Given the accidents, disease and premature deaths, is coal mining worth it? Not according to a 2009 Appalachian coal mining study in the journal Public Health Reports. It found that while mining generated about $8 billion for Appalachia's economy between 1979 and 2005, the estimated cost of shortened life spans associated with coal operations in the region ranged from $18 billion to $84 billion. Its conclusion: "The human cost of the Appalachian coal mining economy outweighs its economic benefits."

In any case, the economic benefits of coal mining, at least in Appalachia, are fading. Production in the region, as Murray lamented in his December 17 speech, has declined dramatically in recent years. That's due to a number of reasons besides competition from cheap natural gas, including shrinking reserves -- which make coal more difficult and expensive to mine -- and the fact that utilities also are switching to renewable, carbon-free energy sources, such as wind and solar, which have become more cost-competitive. Coal generated nearly 50 percent of U.S. electricity in 2006; in 2012, its share was down to 37 percent.

Seeing the writing on the wall, in early December Consol Energy unloaded five large underground mines in northern West Virginia for $3.5 billion to focus on increasing its natural gas production, which it hopes to boost 30 percent by 2015. The mines, which amounted to about half of Consol's annual coal production, were among the company's most expensive to operate.

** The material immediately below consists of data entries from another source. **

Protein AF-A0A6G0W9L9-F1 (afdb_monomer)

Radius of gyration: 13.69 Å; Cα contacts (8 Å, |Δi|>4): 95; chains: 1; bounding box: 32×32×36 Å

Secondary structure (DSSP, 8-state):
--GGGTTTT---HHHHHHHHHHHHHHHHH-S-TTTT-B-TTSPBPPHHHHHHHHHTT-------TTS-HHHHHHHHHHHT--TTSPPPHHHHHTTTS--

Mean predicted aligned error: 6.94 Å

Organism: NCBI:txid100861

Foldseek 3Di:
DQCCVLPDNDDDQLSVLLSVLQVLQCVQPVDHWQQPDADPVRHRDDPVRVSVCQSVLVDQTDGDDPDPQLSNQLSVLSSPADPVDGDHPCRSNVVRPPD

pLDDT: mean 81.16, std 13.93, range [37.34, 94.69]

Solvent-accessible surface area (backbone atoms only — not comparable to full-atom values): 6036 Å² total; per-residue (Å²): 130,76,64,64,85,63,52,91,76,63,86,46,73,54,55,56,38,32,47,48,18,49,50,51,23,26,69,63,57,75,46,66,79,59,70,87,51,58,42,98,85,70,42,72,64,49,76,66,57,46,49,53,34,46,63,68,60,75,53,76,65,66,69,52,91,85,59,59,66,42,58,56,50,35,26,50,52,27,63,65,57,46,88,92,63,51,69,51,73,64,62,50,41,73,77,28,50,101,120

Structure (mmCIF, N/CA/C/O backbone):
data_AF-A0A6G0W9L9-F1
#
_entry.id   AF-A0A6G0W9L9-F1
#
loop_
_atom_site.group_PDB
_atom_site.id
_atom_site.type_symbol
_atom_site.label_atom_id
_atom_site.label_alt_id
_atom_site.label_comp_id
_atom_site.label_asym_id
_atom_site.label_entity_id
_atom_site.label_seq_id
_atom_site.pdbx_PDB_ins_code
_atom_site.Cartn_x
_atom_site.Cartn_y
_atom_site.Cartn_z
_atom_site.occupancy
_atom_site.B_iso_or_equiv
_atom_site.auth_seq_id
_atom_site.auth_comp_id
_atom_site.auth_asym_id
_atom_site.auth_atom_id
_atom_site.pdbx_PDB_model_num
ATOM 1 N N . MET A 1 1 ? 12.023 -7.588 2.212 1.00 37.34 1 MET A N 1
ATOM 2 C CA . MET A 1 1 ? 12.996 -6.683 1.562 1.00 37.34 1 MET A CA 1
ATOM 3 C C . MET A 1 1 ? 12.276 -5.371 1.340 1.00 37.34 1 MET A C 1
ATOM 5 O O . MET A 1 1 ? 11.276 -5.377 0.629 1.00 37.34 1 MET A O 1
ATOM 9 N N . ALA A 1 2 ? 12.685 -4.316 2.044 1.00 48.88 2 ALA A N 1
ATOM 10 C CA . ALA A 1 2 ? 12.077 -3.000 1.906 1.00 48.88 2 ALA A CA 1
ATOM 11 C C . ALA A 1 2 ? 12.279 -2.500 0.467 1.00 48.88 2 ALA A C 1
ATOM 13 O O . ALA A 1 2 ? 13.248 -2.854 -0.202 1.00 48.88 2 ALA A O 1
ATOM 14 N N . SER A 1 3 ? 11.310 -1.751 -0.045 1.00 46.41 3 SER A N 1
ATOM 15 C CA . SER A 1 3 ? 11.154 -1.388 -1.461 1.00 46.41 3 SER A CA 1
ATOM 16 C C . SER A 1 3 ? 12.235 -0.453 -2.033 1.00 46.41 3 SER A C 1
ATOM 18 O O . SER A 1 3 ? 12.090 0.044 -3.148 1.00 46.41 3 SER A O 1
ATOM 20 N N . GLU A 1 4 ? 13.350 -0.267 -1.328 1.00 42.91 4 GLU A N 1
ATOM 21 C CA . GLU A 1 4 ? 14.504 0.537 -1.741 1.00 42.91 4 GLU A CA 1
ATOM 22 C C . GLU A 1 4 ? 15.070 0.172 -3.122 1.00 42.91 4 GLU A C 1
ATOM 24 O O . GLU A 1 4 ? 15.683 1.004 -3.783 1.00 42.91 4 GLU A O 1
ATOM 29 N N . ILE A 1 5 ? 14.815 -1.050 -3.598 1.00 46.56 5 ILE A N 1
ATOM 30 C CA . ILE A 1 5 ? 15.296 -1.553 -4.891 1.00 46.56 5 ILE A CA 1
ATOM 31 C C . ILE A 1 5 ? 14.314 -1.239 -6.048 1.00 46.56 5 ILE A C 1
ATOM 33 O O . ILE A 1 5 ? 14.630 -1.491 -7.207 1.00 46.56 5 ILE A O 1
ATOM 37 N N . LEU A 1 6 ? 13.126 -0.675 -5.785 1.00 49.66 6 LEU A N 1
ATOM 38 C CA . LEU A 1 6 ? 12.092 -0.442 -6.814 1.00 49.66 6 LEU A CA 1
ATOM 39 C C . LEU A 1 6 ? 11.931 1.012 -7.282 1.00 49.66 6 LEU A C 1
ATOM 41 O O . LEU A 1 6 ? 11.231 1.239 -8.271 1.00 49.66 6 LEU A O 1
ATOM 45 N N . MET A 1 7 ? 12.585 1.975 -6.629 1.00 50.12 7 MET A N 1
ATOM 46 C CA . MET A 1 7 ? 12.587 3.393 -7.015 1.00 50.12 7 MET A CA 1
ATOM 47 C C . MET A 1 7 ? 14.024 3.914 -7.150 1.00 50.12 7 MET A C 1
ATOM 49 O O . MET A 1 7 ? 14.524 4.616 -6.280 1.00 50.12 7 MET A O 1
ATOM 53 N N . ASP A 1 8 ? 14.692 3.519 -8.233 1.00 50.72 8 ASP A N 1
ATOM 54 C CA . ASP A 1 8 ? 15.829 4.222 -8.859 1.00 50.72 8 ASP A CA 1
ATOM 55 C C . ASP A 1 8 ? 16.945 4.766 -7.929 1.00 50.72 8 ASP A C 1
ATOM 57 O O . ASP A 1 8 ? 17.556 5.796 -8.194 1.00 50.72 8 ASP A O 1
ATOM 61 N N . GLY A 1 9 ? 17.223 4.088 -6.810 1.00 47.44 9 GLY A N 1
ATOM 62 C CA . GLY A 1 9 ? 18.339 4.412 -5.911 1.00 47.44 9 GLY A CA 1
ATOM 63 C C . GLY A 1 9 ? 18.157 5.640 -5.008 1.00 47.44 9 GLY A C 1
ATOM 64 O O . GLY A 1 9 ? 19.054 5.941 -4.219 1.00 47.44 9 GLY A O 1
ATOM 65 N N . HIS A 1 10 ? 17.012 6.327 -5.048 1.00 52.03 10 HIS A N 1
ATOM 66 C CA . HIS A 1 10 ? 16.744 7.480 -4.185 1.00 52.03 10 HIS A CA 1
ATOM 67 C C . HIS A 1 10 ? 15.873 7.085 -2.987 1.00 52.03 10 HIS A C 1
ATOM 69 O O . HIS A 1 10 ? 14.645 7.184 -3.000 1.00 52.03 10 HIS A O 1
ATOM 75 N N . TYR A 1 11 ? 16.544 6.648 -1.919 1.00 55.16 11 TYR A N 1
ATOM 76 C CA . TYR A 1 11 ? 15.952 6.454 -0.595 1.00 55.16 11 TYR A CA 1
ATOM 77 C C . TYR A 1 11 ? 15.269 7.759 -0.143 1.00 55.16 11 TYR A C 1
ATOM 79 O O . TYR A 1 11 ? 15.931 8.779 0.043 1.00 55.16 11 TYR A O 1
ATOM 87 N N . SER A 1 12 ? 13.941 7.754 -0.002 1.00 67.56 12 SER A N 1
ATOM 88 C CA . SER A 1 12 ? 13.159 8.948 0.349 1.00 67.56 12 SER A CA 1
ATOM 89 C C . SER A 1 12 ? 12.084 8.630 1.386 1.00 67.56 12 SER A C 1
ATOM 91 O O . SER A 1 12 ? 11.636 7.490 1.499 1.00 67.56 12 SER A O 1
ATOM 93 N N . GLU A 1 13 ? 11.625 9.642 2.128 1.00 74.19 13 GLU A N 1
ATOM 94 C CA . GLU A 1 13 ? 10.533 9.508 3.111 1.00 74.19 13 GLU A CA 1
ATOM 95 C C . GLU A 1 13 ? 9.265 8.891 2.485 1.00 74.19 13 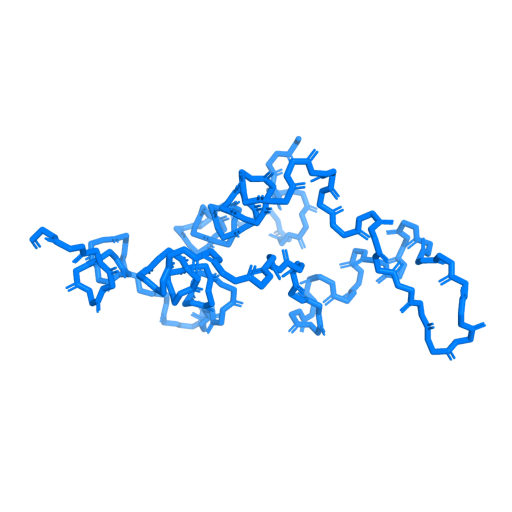GLU A C 1
ATOM 97 O O . GLU A 1 13 ? 8.558 8.108 3.120 1.00 74.19 13 GLU A O 1
ATOM 102 N N . SER A 1 14 ? 9.041 9.144 1.190 1.00 76.69 14 SER A N 1
ATOM 103 C CA . SER A 1 14 ? 7.946 8.549 0.422 1.00 76.69 14 SER A CA 1
ATOM 104 C C . SER A 1 14 ? 8.042 7.022 0.291 1.00 76.69 14 SER A C 1
ATOM 106 O O . SER A 1 14 ? 7.018 6.344 0.344 1.00 76.69 14 SER A O 1
ATOM 108 N N . ALA A 1 15 ? 9.255 6.465 0.192 1.00 78.56 15 ALA A N 1
ATOM 109 C CA . ALA A 1 15 ? 9.475 5.022 0.103 1.00 78.56 15 ALA A CA 1
ATOM 110 C C . ALA A 1 15 ? 9.176 4.316 1.437 1.00 78.56 15 ALA A C 1
ATOM 112 O O . ALA A 1 15 ? 8.620 3.211 1.447 1.00 78.56 15 ALA A O 1
ATOM 113 N N . HIS A 1 16 ? 9.481 4.964 2.569 1.00 82.94 16 HIS A N 1
ATOM 114 C CA . HIS A 1 16 ? 9.113 4.457 3.893 1.00 82.94 16 HIS A CA 1
ATOM 115 C C . HIS A 1 16 ? 7.601 4.410 4.068 1.00 82.94 16 HIS A C 1
ATOM 117 O O . HIS A 1 16 ?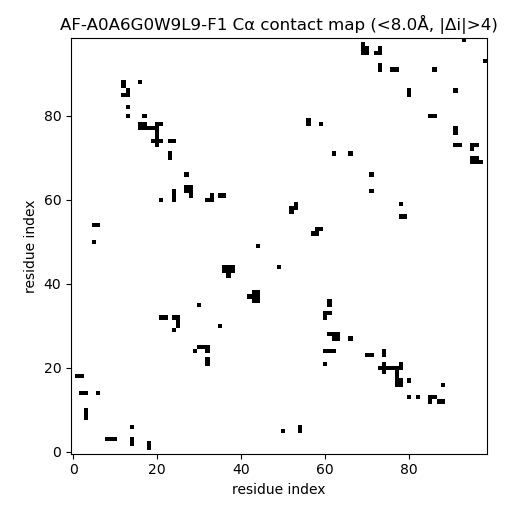 7.067 3.380 4.472 1.00 82.94 16 HIS A O 1
ATOM 123 N N . LEU A 1 17 ? 6.905 5.491 3.716 1.00 87.06 17 LEU A N 1
ATOM 124 C CA . LEU A 1 17 ? 5.452 5.526 3.819 1.00 87.06 17 LEU A CA 1
ATOM 125 C C . LEU A 1 17 ? 4.789 4.533 2.865 1.00 87.06 17 LEU A C 1
ATOM 127 O O . LEU A 1 17 ? 3.864 3.844 3.281 1.00 87.06 17 LEU A O 1
ATOM 131 N N . PHE A 1 18 ? 5.290 4.387 1.637 1.00 86.94 18 PHE A N 1
ATOM 132 C CA . PHE A 1 18 ? 4.795 3.369 0.712 1.00 86.94 18 PHE A CA 1
ATOM 133 C C . PHE A 1 18 ? 4.946 1.955 1.291 1.00 86.94 18 PHE A C 1
ATOM 135 O O . PHE A 1 18 ? 3.987 1.185 1.318 1.00 86.94 18 PHE A O 1
ATOM 142 N N . THR A 1 19 ? 6.136 1.624 1.806 1.00 87.44 19 THR A N 1
ATOM 143 C CA . THR A 1 19 ? 6.399 0.311 2.420 1.00 87.44 19 THR A CA 1
ATOM 144 C C . THR A 1 19 ? 5.550 0.102 3.673 1.00 87.44 19 THR A C 1
ATOM 146 O O . THR A 1 19 ? 5.068 -1.001 3.905 1.00 87.44 19 THR A O 1
ATOM 149 N N . PHE A 1 20 ? 5.304 1.155 4.452 1.00 90.81 20 PHE A N 1
ATOM 150 C CA . PHE A 1 20 ? 4.404 1.102 5.598 1.00 90.81 20 PHE A CA 1
ATOM 151 C C . PHE A 1 20 ? 2.964 0.770 5.181 1.00 90.81 20 PHE A C 1
ATOM 153 O O . PHE A 1 20 ? 2.343 -0.080 5.807 1.00 90.81 20 PHE A O 1
ATOM 160 N N . GLY A 1 21 ? 2.462 1.339 4.078 1.00 91.44 21 GLY A N 1
ATOM 161 C CA . GLY A 1 21 ? 1.159 0.965 3.511 1.00 91.44 21 GLY A CA 1
ATOM 162 C C . GLY A 1 21 ? 1.068 -0.521 3.144 1.00 91.44 21 GLY A C 1
ATOM 163 O O . GLY A 1 21 ? 0.087 -1.178 3.487 1.00 91.44 21 GLY A O 1
ATOM 164 N N . VAL A 1 22 ? 2.131 -1.071 2.541 1.00 92.31 22 VAL A N 1
ATOM 165 C CA . VAL A 1 22 ? 2.230 -2.512 2.253 1.00 92.31 22 VAL A CA 1
ATOM 166 C C . VAL A 1 22 ? 2.190 -3.338 3.542 1.00 92.31 22 VAL A C 1
ATOM 168 O O . VAL A 1 22 ? 1.455 -4.317 3.618 1.00 92.31 22 VAL A O 1
ATOM 171 N N . LEU A 1 23 ? 2.929 -2.936 4.575 1.00 93.06 23 LEU A N 1
ATOM 172 C CA . LEU A 1 23 ? 2.933 -3.648 5.856 1.00 93.06 23 LEU A CA 1
ATOM 173 C C . LEU A 1 23 ? 1.568 -3.611 6.553 1.00 93.06 23 LEU A C 1
ATOM 175 O O . LEU A 1 23 ? 1.174 -4.605 7.151 1.00 93.06 23 LEU A O 1
ATOM 179 N N . LEU A 1 24 ? 0.826 -2.502 6.458 1.00 93.25 24 LEU A N 1
ATOM 180 C CA . LEU A 1 24 ? -0.536 -2.426 6.996 1.00 93.25 24 LEU A CA 1
ATOM 181 C C . LEU A 1 24 ? -1.471 -3.431 6.313 1.00 93.25 24 LEU A C 1
ATOM 183 O O . LEU A 1 24 ? -2.295 -4.037 6.989 1.00 93.25 24 LEU A O 1
ATOM 187 N N . SER A 1 25 ? -1.318 -3.639 5.003 1.00 93.75 25 SER A N 1
ATOM 188 C CA . SER A 1 25 ? -2.102 -4.641 4.268 1.00 93.75 25 SER A CA 1
ATOM 189 C C . SER A 1 25 ? -1.735 -6.081 4.642 1.00 93.75 25 SER A C 1
ATOM 191 O O . SER A 1 25 ? -2.608 -6.935 4.770 1.00 93.75 25 SER A O 1
ATOM 193 N N . GLU A 1 26 ? -0.449 -6.357 4.872 1.00 94.69 26 GLU A N 1
ATOM 194 C CA . GLU A 1 26 ? 0.026 -7.670 5.324 1.00 94.69 26 GLU A CA 1
ATOM 195 C C . GLU A 1 26 ? -0.435 -7.958 6.758 1.00 94.69 26 GLU A C 1
ATOM 197 O O . GLU A 1 26 ? -0.841 -9.074 7.058 1.00 94.69 26 GLU A O 1
ATOM 202 N N . LEU A 1 27 ? -0.441 -6.945 7.631 1.00 93.94 27 LEU A N 1
ATOM 203 C CA . LEU A 1 27 ? -0.948 -7.063 8.999 1.00 93.94 27 LEU A CA 1
ATOM 204 C C . LEU A 1 27 ?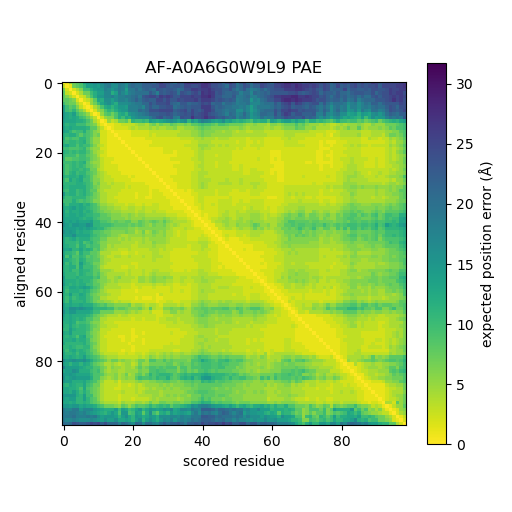 -2.463 -7.300 9.048 1.00 93.94 27 LEU A C 1
ATOM 206 O O . LEU A 1 27 ? -2.945 -7.983 9.942 1.00 93.94 27 LEU A O 1
ATOM 210 N N . ASP A 1 28 ? -3.207 -6.695 8.126 1.00 93.88 28 ASP A N 1
ATOM 211 C CA . ASP A 1 28 ? -4.647 -6.903 7.982 1.00 93.88 28 ASP A CA 1
ATOM 212 C C . ASP A 1 28 ? -4.969 -8.319 7.493 1.00 93.88 28 ASP A C 1
ATOM 214 O O . ASP A 1 28 ? -5.737 -9.052 8.109 1.00 93.88 28 ASP A O 1
ATOM 218 N N . THR A 1 29 ? -4.371 -8.696 6.366 1.00 93.75 29 THR A N 1
ATOM 219 C CA . THR A 1 29 ? -4.760 -9.903 5.630 1.00 93.75 29 THR A CA 1
ATOM 220 C C . THR A 1 29 ? -4.023 -11.162 6.083 1.00 93.75 29 THR A C 1
ATOM 222 O O . THR A 1 29 ? -4.422 -12.263 5.710 1.00 93.75 29 THR A O 1
ATOM 225 N N . GLU A 1 30 ? -2.931 -11.012 6.837 1.00 93.75 30 GLU A N 1
ATOM 226 C CA . GLU A 1 30 ? -1.992 -12.076 7.217 1.00 93.75 30 GLU A CA 1
ATOM 227 C C . GLU A 1 30 ? -1.438 -12.874 6.018 1.00 93.75 30 GLU A C 1
ATOM 229 O O . GLU A 1 30 ? -0.961 -14.004 6.162 1.00 93.75 30 GLU A O 1
ATOM 234 N N . VAL A 1 31 ? -1.466 -12.293 4.812 1.00 92.94 31 VAL A N 1
ATOM 235 C CA . VAL A 1 31 ? -0.893 -12.892 3.602 1.00 92.94 31 VAL A CA 1
ATOM 236 C C . VAL A 1 31 ? 0.236 -12.047 3.035 1.00 92.94 31 VAL A C 1
ATOM 238 O O . VAL A 1 31 ? 0.306 -10.834 3.219 1.00 92.94 31 VAL A O 1
ATOM 241 N N . LEU A 1 32 ? 1.116 -12.703 2.274 1.00 91.50 32 LEU A N 1
ATOM 242 C CA . LEU A 1 32 ? 2.216 -12.021 1.602 1.00 91.50 32 LEU A CA 1
ATOM 243 C C . LEU A 1 32 ? 1.685 -10.916 0.671 1.00 91.50 32 LEU A C 1
ATOM 245 O O . LEU A 1 32 ? 0.732 -11.171 -0.080 1.00 91.50 32 LEU A O 1
ATOM 249 N N . PRO A 1 33 ? 2.344 -9.744 0.620 1.00 90.94 33 PRO A N 1
ATOM 250 C CA . PRO A 1 33 ? 1.937 -8.640 -0.238 1.00 90.94 33 PRO A CA 1
ATOM 251 C C . PRO A 1 33 ? 1.668 -9.067 -1.684 1.00 90.94 33 PRO A C 1
ATOM 253 O O . PRO A 1 33 ? 2.513 -9.702 -2.321 1.00 90.94 33 PRO A O 1
ATOM 256 N N . TYR A 1 34 ? 0.505 -8.677 -2.212 1.00 91.44 34 TYR A N 1
ATOM 257 C CA . TYR A 1 34 ? 0.056 -8.924 -3.592 1.00 91.44 34 TYR A CA 1
ATOM 258 C C . TYR A 1 34 ? -0.120 -10.406 -3.989 1.00 91.44 34 TYR A C 1
ATOM 260 O O . TYR A 1 34 ? -0.367 -10.703 -5.161 1.00 91.44 34 TYR A O 1
ATOM 268 N N . SER A 1 35 ? 0.023 -11.359 -3.063 1.00 91.00 35 SER A N 1
ATOM 269 C CA . SER A 1 35 ? -0.010 -12.799 -3.381 1.00 91.00 35 SER A CA 1
ATOM 270 C C . SER A 1 35 ? -1.397 -13.308 -3.808 1.00 91.00 35 SER A C 1
ATOM 272 O O . SER A 1 35 ? -1.534 -14.277 -4.574 1.00 91.00 35 SER A O 1
ATOM 274 N N . ASP A 1 36 ? -2.433 -12.618 -3.355 1.00 90.69 36 ASP A N 1
ATOM 275 C CA . ASP A 1 36 ? -3.844 -12.842 -3.638 1.00 90.69 36 ASP A CA 1
ATOM 276 C C . ASP A 1 36 ? -4.286 -12.244 -4.986 1.00 90.69 36 ASP A C 1
ATOM 278 O O . ASP A 1 36 ? -5.258 -12.709 -5.582 1.00 90.69 36 ASP A O 1
ATOM 282 N N . MET A 1 37 ? -3.525 -11.297 -5.541 1.00 89.62 37 MET A N 1
ATOM 283 C CA . MET A 1 37 ? -3.891 -10.609 -6.777 1.00 89.62 37 MET A CA 1
ATOM 284 C C . MET A 1 37 ? -3.746 -11.459 -8.036 1.00 89.62 37 MET A C 1
ATOM 286 O O . MET A 1 37 ? -2.864 -12.319 -8.170 1.00 89.62 37 MET A O 1
ATOM 290 N N . ARG A 1 38 ? -4.610 -11.173 -9.012 1.00 89.38 38 ARG A N 1
ATOM 291 C CA . ARG A 1 38 ? -4.625 -11.811 -10.331 1.00 89.38 38 ARG A CA 1
ATOM 292 C C . ARG A 1 38 ? -4.669 -10.760 -11.433 1.00 89.38 38 ARG A C 1
ATOM 294 O O . ARG A 1 38 ? -5.291 -9.714 -11.277 1.00 89.38 38 ARG A O 1
ATOM 301 N N . ALA A 1 39 ? -4.000 -11.053 -12.543 1.00 85.69 39 ALA A N 1
ATOM 302 C CA . ALA A 1 39 ? -4.085 -10.251 -13.754 1.00 85.69 39 ALA A CA 1
ATOM 303 C C . ALA A 1 39 ? -5.464 -10.420 -14.418 1.00 85.69 39 ALA A C 1
ATOM 305 O O . ALA A 1 39 ? -6.228 -11.323 -14.075 1.00 85.69 39 ALA A O 1
ATOM 306 N N . SER A 1 40 ? -5.772 -9.588 -15.415 1.00 85.69 40 SER A N 1
ATOM 307 C CA . SER A 1 40 ? -7.057 -9.613 -16.138 1.00 85.69 40 SER A CA 1
ATOM 308 C C . SER A 1 40 ? -7.387 -10.962 -16.787 1.00 85.69 40 SER A C 1
ATOM 310 O O . SER A 1 40 ? -8.553 -11.286 -16.981 1.00 85.69 40 SER A O 1
ATOM 312 N N . ASN A 1 41 ? -6.371 -11.772 -17.092 1.00 87.88 41 ASN A N 1
ATOM 313 C CA . ASN A 1 41 ? -6.524 -13.127 -17.619 1.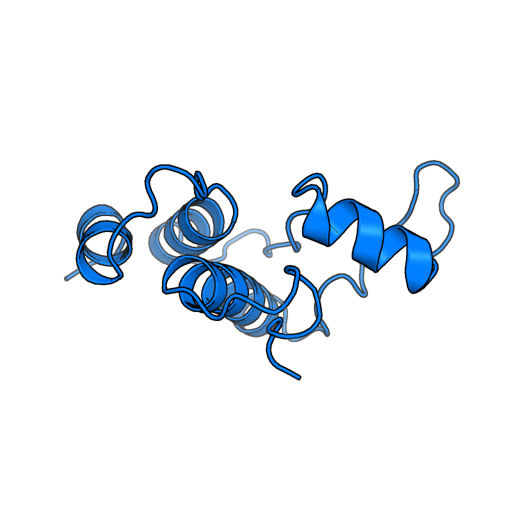00 87.88 41 ASN A CA 1
ATOM 314 C C . ASN A 1 41 ? -6.720 -14.206 -16.530 1.00 87.88 41 ASN A C 1
ATOM 316 O O . ASN A 1 41 ? -6.678 -15.393 -16.841 1.00 87.88 41 ASN A O 1
ATOM 320 N N . GLY A 1 42 ? -6.869 -13.820 -15.258 1.00 88.06 42 GLY A N 1
ATOM 321 C CA . GLY A 1 42 ? -7.004 -14.727 -14.113 1.00 88.06 42 GLY A CA 1
ATOM 322 C C . GLY A 1 42 ? -5.694 -15.375 -13.645 1.00 88.06 42 GLY A C 1
ATOM 323 O O . GLY A 1 42 ? -5.683 -16.087 -12.640 1.00 88.06 42 GLY A O 1
ATOM 324 N N . GLY A 1 43 ? -4.578 -15.131 -14.336 1.00 89.50 43 GLY A N 1
ATOM 325 C CA . GLY A 1 43 ? -3.259 -15.635 -13.969 1.00 89.50 43 GLY A CA 1
ATOM 326 C C . GLY A 1 43 ? -2.620 -14.861 -12.815 1.00 89.50 43 GLY A C 1
ATOM 327 O O . GLY A 1 43 ? -3.020 -13.747 -12.477 1.00 89.50 43 GLY A O 1
ATOM 328 N N . ARG A 1 44 ? -1.582 -15.443 -12.207 1.00 87.38 44 ARG A N 1
ATOM 329 C CA . ARG A 1 44 ? -0.727 -14.725 -11.248 1.00 87.38 44 ARG A CA 1
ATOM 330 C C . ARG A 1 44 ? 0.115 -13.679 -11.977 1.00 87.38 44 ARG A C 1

The buyer? Bob Murray. That's why he was a featured speaker at the West Virginia governor's energy summit in mid-December. With that purchase, Murray Energy more than doubled its workforce to 7,100 at underground mines in five states.

Smart move? I can't help but think of that old saying by the late, great American humorist Will Rogers: "When you find yourself in a hole, stop digging."

Elliott Negin is the director of news and commentary at the Union of Concerned Scientists.